> _Prompt_
Give again, word for word, the lines below that run from the line with "ATOM 57 C C" through the line with "ATOM 72 O O". Drop the pictures.

Source records
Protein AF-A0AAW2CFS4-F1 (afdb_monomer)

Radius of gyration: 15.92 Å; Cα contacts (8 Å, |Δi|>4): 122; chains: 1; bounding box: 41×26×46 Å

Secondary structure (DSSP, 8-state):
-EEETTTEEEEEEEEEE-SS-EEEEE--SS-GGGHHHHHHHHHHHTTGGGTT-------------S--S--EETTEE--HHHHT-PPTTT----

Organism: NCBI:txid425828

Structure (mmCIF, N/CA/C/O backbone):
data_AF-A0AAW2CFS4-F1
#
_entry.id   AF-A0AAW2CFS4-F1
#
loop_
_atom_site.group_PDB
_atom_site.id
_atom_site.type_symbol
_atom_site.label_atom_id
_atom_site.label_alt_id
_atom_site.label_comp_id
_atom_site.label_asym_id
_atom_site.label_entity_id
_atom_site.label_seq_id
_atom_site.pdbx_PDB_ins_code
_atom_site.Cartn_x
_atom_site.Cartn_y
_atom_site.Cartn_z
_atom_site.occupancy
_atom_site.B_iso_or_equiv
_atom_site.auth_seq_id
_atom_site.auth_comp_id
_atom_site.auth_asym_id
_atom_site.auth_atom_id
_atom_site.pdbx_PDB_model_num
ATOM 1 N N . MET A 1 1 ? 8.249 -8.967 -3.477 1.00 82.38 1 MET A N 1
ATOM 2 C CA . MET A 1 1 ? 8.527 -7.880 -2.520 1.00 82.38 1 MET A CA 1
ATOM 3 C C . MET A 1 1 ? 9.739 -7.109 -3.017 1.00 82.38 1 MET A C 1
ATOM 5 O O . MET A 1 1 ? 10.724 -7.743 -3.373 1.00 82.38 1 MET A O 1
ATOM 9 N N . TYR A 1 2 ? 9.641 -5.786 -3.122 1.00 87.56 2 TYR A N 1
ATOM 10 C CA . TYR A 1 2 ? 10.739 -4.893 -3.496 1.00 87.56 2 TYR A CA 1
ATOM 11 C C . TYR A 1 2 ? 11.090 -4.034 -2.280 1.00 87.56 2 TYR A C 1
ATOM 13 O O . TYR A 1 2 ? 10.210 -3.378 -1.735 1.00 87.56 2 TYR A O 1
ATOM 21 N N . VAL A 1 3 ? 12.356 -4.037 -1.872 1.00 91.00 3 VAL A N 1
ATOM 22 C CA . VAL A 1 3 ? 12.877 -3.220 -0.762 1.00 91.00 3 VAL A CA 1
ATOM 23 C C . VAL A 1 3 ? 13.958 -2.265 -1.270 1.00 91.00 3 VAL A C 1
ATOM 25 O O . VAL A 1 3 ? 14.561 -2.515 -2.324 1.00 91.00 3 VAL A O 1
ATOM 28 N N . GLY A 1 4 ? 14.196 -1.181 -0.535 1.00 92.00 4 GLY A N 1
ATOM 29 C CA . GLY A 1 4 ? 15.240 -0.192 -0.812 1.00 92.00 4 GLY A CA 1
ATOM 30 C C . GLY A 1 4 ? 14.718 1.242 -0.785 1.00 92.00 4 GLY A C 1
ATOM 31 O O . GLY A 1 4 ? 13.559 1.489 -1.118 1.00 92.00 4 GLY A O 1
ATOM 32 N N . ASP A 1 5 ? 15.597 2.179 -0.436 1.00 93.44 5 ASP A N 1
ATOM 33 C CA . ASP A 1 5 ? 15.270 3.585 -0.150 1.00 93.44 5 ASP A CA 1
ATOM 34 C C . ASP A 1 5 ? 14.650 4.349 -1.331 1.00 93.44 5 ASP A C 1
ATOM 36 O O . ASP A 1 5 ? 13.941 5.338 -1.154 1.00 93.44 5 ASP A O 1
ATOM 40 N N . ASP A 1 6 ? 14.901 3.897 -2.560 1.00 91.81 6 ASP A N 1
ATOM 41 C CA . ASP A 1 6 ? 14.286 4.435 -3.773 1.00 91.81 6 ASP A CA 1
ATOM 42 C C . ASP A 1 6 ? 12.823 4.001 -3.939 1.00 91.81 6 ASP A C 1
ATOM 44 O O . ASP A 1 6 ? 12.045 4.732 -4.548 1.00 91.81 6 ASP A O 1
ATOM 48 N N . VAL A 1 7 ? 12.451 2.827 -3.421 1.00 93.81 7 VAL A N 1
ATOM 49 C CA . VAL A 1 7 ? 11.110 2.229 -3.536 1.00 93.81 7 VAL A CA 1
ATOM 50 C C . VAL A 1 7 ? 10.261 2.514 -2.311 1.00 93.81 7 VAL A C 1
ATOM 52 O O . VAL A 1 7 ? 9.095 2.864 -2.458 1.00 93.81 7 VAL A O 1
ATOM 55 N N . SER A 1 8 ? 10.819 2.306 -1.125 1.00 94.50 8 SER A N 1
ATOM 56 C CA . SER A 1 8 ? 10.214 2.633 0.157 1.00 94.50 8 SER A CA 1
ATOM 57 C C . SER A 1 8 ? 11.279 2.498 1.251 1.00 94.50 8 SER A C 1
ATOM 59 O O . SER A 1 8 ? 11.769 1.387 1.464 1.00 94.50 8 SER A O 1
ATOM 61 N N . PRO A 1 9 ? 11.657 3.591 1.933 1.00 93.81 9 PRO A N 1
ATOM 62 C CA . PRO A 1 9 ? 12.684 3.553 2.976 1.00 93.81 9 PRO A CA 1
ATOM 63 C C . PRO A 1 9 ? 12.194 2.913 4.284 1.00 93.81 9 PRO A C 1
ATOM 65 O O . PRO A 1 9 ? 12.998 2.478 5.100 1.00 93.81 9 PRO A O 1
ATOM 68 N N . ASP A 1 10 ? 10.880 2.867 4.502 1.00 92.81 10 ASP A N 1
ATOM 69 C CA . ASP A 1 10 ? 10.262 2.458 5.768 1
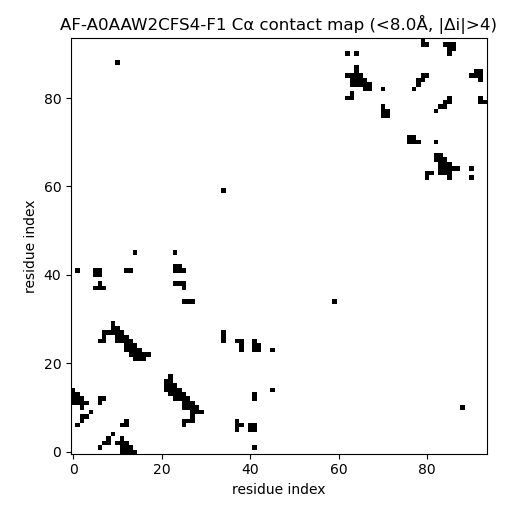.00 92.81 10 ASP A CA 1
ATOM 70 C C . ASP A 1 10 ? 9.132 1.429 5.594 1.00 92.81 10 ASP A C 1
ATOM 72 O O . ASP A 1 10 ? 8.398 1.130 6.535 1.00 92.81 10 ASP A O 1
ATOM 76 N N . PHE A 1 11 ? 8.987 0.887 4.385 1.00 93.50 11 PHE A N 1
ATOM 77 C CA . PHE A 1 11 ? 8.012 -0.138 4.031 1.00 93.50 11 PHE A CA 1
ATOM 78 C C . PHE A 1 11 ? 8.524 -0.949 2.823 1.00 93.50 11 PHE A C 1
ATOM 80 O O . PHE A 1 11 ? 9.719 -1.221 2.706 1.00 93.50 11 PHE A O 1
ATOM 87 N N . TYR A 1 12 ? 7.644 -1.372 1.912 1.00 94.81 12 TYR A N 1
ATOM 88 C CA . TYR A 1 12 ? 8.015 -2.125 0.716 1.00 94.81 12 TYR A CA 1
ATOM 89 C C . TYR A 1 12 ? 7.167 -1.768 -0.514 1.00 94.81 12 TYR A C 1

> _Answer section_
ATOM 57 C C . SER A 1 8 ? 11.279 2.498 1.251 1.00 94.50 8 SER A C 1
ATOM 59 O O . SER A 1 8 ? 11.769 1.387 1.464 1.00 94.50 8 SER A O 1
ATOM 61 N N . PRO A 1 9 ? 11.657 3.591 1.933 1.00 93.81 9 PRO A N 1
ATOM 62 C CA . PRO A 1 9 ? 12.684 3.553 2.976 1.00 93.81 9 PRO A CA 1
ATOM 63 C C . PRO A 1 9 ? 12.194 2.913 4.284 1.00 93.81 9 PRO A C 1
ATOM 65 O O . PRO A 1 9 ? 12.998 2.478 5.100 1.00 93.81 9 PRO A O 1
ATOM 68 N N . ASP A 1 10 ? 10.880 2.867 4.502 1.00 92.81 10 ASP A N 1
ATOM 69 C CA . ASP A 1 10 ? 10.262 2.458 5.768 1
.00 92.81 10 ASP A CA 1
ATOM 70 C C . ASP A 1 10 ? 9.132 1.429 5.594 1.00 92.81 10 ASP A C 1
ATOM 72 O O . ASP A 1 10 ? 8.398 1.130 6.535 1.00 92.81 10 ASP A O 1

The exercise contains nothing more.